Stored entries
----
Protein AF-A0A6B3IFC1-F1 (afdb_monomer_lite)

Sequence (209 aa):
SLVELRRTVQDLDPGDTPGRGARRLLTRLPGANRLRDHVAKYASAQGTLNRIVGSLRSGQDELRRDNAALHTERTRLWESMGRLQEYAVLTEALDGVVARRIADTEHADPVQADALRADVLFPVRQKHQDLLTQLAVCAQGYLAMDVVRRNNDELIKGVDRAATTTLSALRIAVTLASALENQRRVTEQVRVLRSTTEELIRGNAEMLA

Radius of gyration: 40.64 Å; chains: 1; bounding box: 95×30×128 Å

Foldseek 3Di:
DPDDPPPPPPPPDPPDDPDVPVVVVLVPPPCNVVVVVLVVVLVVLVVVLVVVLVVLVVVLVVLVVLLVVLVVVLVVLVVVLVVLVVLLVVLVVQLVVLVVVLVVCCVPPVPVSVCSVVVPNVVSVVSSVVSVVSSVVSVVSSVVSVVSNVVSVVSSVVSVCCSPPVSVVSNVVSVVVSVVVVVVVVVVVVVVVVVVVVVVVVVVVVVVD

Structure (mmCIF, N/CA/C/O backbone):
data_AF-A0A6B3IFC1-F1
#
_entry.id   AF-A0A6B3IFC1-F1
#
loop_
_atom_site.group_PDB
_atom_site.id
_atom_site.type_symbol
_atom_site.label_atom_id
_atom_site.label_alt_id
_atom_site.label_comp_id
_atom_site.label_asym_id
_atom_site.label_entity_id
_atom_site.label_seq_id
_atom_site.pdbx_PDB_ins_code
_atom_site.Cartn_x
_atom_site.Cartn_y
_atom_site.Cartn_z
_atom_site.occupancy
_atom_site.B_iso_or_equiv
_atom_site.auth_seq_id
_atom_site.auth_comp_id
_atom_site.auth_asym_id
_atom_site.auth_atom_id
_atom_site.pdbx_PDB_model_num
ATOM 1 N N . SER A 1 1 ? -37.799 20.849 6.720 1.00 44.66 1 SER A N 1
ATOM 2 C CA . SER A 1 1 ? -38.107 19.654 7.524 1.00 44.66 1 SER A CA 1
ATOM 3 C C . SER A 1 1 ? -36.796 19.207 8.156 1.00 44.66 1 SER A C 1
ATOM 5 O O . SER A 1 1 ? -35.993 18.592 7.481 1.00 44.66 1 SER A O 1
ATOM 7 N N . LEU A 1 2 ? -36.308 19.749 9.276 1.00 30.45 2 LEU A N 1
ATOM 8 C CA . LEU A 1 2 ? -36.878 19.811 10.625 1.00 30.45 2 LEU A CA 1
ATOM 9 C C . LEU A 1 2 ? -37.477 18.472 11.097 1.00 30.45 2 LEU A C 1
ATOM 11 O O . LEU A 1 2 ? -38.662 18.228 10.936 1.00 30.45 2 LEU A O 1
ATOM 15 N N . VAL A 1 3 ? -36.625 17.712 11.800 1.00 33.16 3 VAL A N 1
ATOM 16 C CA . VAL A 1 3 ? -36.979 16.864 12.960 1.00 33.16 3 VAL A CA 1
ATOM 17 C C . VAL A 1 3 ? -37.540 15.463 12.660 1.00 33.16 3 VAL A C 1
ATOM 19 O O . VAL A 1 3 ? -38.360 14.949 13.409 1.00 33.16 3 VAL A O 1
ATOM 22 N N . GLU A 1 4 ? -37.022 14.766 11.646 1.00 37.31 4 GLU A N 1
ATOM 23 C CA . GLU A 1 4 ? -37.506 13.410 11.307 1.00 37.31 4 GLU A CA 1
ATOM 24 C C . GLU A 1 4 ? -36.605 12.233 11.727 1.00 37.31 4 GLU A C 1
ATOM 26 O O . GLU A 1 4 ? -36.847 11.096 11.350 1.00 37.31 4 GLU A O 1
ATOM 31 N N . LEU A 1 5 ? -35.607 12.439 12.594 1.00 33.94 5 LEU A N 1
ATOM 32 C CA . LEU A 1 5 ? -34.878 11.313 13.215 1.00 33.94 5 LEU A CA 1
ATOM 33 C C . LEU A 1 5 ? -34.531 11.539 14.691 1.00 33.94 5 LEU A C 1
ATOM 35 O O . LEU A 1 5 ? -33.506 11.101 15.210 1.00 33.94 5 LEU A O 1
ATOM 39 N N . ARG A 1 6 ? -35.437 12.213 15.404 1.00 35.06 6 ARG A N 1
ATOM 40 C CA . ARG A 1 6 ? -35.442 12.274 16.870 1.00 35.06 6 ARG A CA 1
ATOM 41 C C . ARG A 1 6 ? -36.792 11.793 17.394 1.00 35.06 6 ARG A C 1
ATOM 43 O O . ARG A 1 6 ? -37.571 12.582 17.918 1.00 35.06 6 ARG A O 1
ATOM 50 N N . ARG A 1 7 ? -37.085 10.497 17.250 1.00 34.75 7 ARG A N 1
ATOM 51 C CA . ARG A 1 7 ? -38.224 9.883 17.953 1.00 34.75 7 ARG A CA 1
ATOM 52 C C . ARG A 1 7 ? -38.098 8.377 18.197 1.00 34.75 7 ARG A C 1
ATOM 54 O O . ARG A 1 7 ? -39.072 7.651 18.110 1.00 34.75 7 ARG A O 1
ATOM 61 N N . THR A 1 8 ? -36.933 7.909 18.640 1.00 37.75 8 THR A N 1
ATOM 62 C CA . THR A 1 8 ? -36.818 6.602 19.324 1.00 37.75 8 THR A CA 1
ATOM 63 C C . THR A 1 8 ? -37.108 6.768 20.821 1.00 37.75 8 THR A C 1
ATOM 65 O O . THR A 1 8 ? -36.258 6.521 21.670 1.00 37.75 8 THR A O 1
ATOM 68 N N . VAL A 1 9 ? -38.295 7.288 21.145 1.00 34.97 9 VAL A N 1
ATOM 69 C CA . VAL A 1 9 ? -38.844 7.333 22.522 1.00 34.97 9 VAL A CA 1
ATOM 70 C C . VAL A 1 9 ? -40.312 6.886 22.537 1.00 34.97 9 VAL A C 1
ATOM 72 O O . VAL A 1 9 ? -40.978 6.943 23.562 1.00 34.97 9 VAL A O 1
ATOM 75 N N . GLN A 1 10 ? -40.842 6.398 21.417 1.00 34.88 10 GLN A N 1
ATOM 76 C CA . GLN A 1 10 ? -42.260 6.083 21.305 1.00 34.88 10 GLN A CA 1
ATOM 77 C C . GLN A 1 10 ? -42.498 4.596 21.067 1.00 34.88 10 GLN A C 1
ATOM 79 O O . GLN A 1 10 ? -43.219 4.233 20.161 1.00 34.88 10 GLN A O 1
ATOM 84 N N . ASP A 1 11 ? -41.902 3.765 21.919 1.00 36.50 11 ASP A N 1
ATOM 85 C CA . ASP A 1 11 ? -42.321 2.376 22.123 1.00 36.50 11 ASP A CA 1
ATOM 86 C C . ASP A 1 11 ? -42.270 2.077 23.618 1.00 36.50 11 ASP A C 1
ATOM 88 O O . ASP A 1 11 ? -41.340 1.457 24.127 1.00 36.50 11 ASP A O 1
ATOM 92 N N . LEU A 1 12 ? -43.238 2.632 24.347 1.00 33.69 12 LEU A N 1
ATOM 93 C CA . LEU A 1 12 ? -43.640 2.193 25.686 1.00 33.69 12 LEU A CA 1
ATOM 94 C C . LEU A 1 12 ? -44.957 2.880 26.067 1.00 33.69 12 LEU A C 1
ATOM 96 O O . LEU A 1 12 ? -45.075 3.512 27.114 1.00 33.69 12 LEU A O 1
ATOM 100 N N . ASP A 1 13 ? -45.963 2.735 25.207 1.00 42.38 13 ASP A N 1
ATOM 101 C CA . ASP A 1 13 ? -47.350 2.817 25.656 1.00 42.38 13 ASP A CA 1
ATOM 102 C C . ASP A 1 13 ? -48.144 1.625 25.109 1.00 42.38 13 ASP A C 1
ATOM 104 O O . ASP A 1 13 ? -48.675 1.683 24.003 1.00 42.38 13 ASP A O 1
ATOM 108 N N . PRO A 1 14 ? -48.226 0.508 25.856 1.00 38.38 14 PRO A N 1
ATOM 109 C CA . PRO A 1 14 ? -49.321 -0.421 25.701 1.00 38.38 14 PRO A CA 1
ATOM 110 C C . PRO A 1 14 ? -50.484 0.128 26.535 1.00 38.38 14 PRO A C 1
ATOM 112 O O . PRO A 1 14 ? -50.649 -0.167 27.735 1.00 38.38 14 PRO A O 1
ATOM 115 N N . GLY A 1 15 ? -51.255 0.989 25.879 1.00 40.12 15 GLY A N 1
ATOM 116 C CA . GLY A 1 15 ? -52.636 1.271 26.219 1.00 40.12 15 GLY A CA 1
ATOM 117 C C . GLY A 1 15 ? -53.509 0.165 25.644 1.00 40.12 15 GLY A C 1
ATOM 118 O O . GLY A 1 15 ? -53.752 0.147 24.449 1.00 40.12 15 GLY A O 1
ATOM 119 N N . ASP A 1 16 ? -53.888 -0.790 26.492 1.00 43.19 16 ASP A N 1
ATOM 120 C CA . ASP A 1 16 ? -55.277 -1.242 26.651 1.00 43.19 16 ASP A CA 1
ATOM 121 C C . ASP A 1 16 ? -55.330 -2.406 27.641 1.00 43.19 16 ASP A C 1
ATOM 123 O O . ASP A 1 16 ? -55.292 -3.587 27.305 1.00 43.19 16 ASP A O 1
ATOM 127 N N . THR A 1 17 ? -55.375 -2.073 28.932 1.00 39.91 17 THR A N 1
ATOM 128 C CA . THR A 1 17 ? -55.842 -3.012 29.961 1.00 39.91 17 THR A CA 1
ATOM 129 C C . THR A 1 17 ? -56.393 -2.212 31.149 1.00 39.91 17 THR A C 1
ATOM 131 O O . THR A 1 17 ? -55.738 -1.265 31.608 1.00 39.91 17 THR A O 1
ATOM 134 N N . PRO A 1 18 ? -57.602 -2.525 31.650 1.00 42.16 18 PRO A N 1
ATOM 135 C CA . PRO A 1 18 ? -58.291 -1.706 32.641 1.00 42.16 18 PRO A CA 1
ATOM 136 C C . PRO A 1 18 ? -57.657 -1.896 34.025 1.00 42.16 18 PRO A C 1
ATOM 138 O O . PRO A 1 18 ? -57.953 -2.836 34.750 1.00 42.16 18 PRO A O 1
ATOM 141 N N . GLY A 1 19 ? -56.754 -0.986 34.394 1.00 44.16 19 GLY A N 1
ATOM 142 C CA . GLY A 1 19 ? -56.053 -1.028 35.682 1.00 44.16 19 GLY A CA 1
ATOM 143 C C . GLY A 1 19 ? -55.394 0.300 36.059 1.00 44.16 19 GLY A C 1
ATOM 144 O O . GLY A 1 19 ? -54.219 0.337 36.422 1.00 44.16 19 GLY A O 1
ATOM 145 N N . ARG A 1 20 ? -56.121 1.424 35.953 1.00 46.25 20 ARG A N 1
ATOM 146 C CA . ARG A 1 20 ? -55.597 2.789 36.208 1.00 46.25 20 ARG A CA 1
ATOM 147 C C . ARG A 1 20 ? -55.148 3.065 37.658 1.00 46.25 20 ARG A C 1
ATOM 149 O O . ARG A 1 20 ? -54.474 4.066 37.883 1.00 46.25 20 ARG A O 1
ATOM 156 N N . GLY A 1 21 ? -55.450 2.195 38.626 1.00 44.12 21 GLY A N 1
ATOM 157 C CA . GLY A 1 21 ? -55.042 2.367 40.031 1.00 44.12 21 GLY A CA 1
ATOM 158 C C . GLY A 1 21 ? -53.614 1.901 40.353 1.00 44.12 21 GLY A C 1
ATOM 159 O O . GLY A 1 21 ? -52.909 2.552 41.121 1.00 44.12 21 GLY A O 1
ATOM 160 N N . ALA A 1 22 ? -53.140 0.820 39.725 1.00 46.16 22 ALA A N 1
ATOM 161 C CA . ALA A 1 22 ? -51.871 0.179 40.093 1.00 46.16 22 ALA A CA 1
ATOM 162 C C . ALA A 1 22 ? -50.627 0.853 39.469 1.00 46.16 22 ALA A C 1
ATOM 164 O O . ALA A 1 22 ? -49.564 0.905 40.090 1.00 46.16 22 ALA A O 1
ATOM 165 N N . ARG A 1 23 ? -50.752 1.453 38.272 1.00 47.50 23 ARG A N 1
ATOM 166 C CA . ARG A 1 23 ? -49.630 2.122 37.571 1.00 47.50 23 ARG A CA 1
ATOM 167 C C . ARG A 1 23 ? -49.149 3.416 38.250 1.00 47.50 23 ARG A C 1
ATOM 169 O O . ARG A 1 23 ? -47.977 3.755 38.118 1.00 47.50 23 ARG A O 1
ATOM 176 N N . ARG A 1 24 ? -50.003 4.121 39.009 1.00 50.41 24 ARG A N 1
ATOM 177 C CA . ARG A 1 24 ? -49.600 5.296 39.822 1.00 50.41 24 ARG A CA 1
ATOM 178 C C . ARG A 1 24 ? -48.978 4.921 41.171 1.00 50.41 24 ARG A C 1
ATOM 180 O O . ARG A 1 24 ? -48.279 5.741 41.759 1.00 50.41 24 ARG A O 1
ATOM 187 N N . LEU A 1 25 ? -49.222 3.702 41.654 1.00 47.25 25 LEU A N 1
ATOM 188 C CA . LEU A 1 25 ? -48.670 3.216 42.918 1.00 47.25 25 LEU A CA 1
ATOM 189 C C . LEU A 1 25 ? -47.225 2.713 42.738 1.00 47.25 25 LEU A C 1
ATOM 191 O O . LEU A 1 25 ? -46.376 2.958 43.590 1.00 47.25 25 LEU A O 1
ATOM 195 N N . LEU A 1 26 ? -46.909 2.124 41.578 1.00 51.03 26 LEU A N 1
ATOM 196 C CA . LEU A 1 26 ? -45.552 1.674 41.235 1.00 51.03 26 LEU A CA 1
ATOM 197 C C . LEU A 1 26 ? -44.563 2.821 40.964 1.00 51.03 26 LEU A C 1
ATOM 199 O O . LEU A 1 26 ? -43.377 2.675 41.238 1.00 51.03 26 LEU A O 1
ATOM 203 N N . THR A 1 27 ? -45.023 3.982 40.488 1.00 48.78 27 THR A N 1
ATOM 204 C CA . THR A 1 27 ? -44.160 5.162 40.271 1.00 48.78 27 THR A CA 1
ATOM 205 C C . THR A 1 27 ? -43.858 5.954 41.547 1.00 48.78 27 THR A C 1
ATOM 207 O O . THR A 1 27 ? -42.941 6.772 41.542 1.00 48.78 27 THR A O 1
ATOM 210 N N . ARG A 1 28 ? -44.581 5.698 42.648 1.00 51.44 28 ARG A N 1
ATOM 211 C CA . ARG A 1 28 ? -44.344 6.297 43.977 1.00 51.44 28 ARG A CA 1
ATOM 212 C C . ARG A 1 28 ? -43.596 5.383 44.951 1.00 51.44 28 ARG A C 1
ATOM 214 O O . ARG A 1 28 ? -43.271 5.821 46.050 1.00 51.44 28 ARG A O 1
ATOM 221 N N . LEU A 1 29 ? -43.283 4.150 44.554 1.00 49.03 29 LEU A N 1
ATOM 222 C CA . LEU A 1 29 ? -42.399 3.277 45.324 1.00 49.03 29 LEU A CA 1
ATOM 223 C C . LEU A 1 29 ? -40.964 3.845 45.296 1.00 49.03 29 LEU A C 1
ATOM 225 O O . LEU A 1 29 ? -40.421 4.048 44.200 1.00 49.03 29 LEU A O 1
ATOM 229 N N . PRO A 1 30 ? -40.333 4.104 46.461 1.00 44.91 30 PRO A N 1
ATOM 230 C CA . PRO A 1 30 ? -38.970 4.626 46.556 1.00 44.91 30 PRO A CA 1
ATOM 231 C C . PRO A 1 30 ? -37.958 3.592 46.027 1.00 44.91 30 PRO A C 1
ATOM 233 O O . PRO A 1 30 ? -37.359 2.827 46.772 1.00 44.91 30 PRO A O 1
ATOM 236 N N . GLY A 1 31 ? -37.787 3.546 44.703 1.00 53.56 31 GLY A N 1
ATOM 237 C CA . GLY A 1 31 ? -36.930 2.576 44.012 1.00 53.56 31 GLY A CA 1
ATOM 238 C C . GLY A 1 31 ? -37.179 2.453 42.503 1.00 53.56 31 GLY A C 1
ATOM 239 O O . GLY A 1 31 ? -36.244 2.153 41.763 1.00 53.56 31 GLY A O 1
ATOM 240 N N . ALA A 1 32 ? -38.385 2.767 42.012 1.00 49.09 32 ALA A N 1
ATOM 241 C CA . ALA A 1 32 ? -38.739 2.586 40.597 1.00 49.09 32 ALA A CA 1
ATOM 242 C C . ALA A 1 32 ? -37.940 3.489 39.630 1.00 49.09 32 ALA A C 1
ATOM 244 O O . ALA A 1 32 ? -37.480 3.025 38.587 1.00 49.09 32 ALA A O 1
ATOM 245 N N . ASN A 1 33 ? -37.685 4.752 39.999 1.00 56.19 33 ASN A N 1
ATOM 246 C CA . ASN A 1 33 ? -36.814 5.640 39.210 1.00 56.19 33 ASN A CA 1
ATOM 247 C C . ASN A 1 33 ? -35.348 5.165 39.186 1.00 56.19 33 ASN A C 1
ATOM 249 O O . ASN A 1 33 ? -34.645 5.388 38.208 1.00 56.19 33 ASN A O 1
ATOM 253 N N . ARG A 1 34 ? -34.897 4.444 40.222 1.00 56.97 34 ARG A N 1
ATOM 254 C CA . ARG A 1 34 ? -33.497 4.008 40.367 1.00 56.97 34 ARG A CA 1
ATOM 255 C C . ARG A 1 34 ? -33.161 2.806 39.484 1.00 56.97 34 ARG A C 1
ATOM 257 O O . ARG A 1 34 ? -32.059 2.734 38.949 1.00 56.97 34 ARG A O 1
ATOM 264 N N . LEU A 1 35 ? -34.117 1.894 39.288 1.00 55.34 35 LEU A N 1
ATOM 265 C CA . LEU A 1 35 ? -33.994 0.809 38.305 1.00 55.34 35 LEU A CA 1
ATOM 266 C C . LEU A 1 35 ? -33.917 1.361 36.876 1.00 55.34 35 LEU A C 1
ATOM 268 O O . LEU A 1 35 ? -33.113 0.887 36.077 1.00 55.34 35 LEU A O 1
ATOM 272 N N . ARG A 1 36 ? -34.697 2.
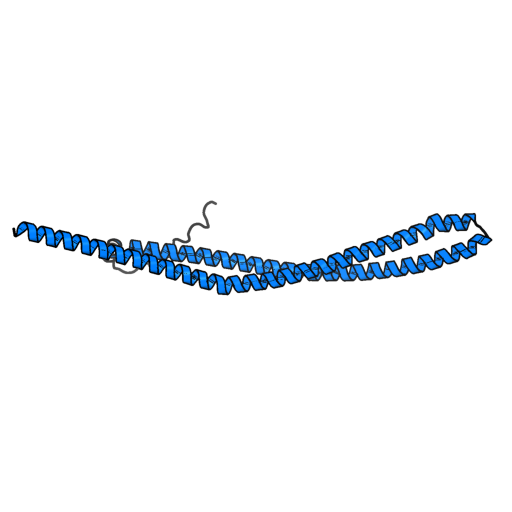409 36.578 1.00 59.34 36 ARG A N 1
ATOM 273 C CA . ARG A 1 36 ? -34.665 3.099 35.281 1.00 59.34 36 ARG A CA 1
ATOM 274 C C . ARG A 1 36 ? -33.305 3.726 34.984 1.00 59.34 36 ARG A C 1
ATOM 276 O O . ARG A 1 36 ? -32.783 3.513 33.894 1.00 59.34 36 ARG A O 1
ATOM 283 N N . ASP A 1 37 ? -32.712 4.421 35.950 1.00 65.69 37 ASP A N 1
ATOM 284 C CA . ASP A 1 37 ? -31.393 5.043 35.779 1.00 65.69 37 ASP A CA 1
ATOM 285 C C . ASP A 1 37 ? -30.276 4.009 35.566 1.00 65.69 37 ASP A C 1
ATOM 287 O O . ASP A 1 37 ? -29.344 4.244 34.793 1.00 65.69 37 ASP A O 1
ATOM 291 N N . HIS A 1 38 ? -30.375 2.840 36.211 1.00 58.72 38 HIS A N 1
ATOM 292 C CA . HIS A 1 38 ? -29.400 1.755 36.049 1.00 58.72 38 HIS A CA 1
----
_PROBLEM_: From the records above, repeat exactly the lines from the one with "ATOM 88 O O" through the one with "ATOM 93 C CA", both included.

_SOLUTION TO THIS EXERCISE_:
ATOM 88 O O . ASP A 1 11 ? -41.340 1.457 24.127 1.00 36.50 11 ASP A O 1
ATOM 92 N N . LEU A 1 12 ? -43.238 2.632 24.347 1.00 33.69 12 LEU A N 1
ATOM 93 C CA . LEU A 1 12 ? -43.640 2.193 25.686 1.00 33.69 12 LEU A CA 1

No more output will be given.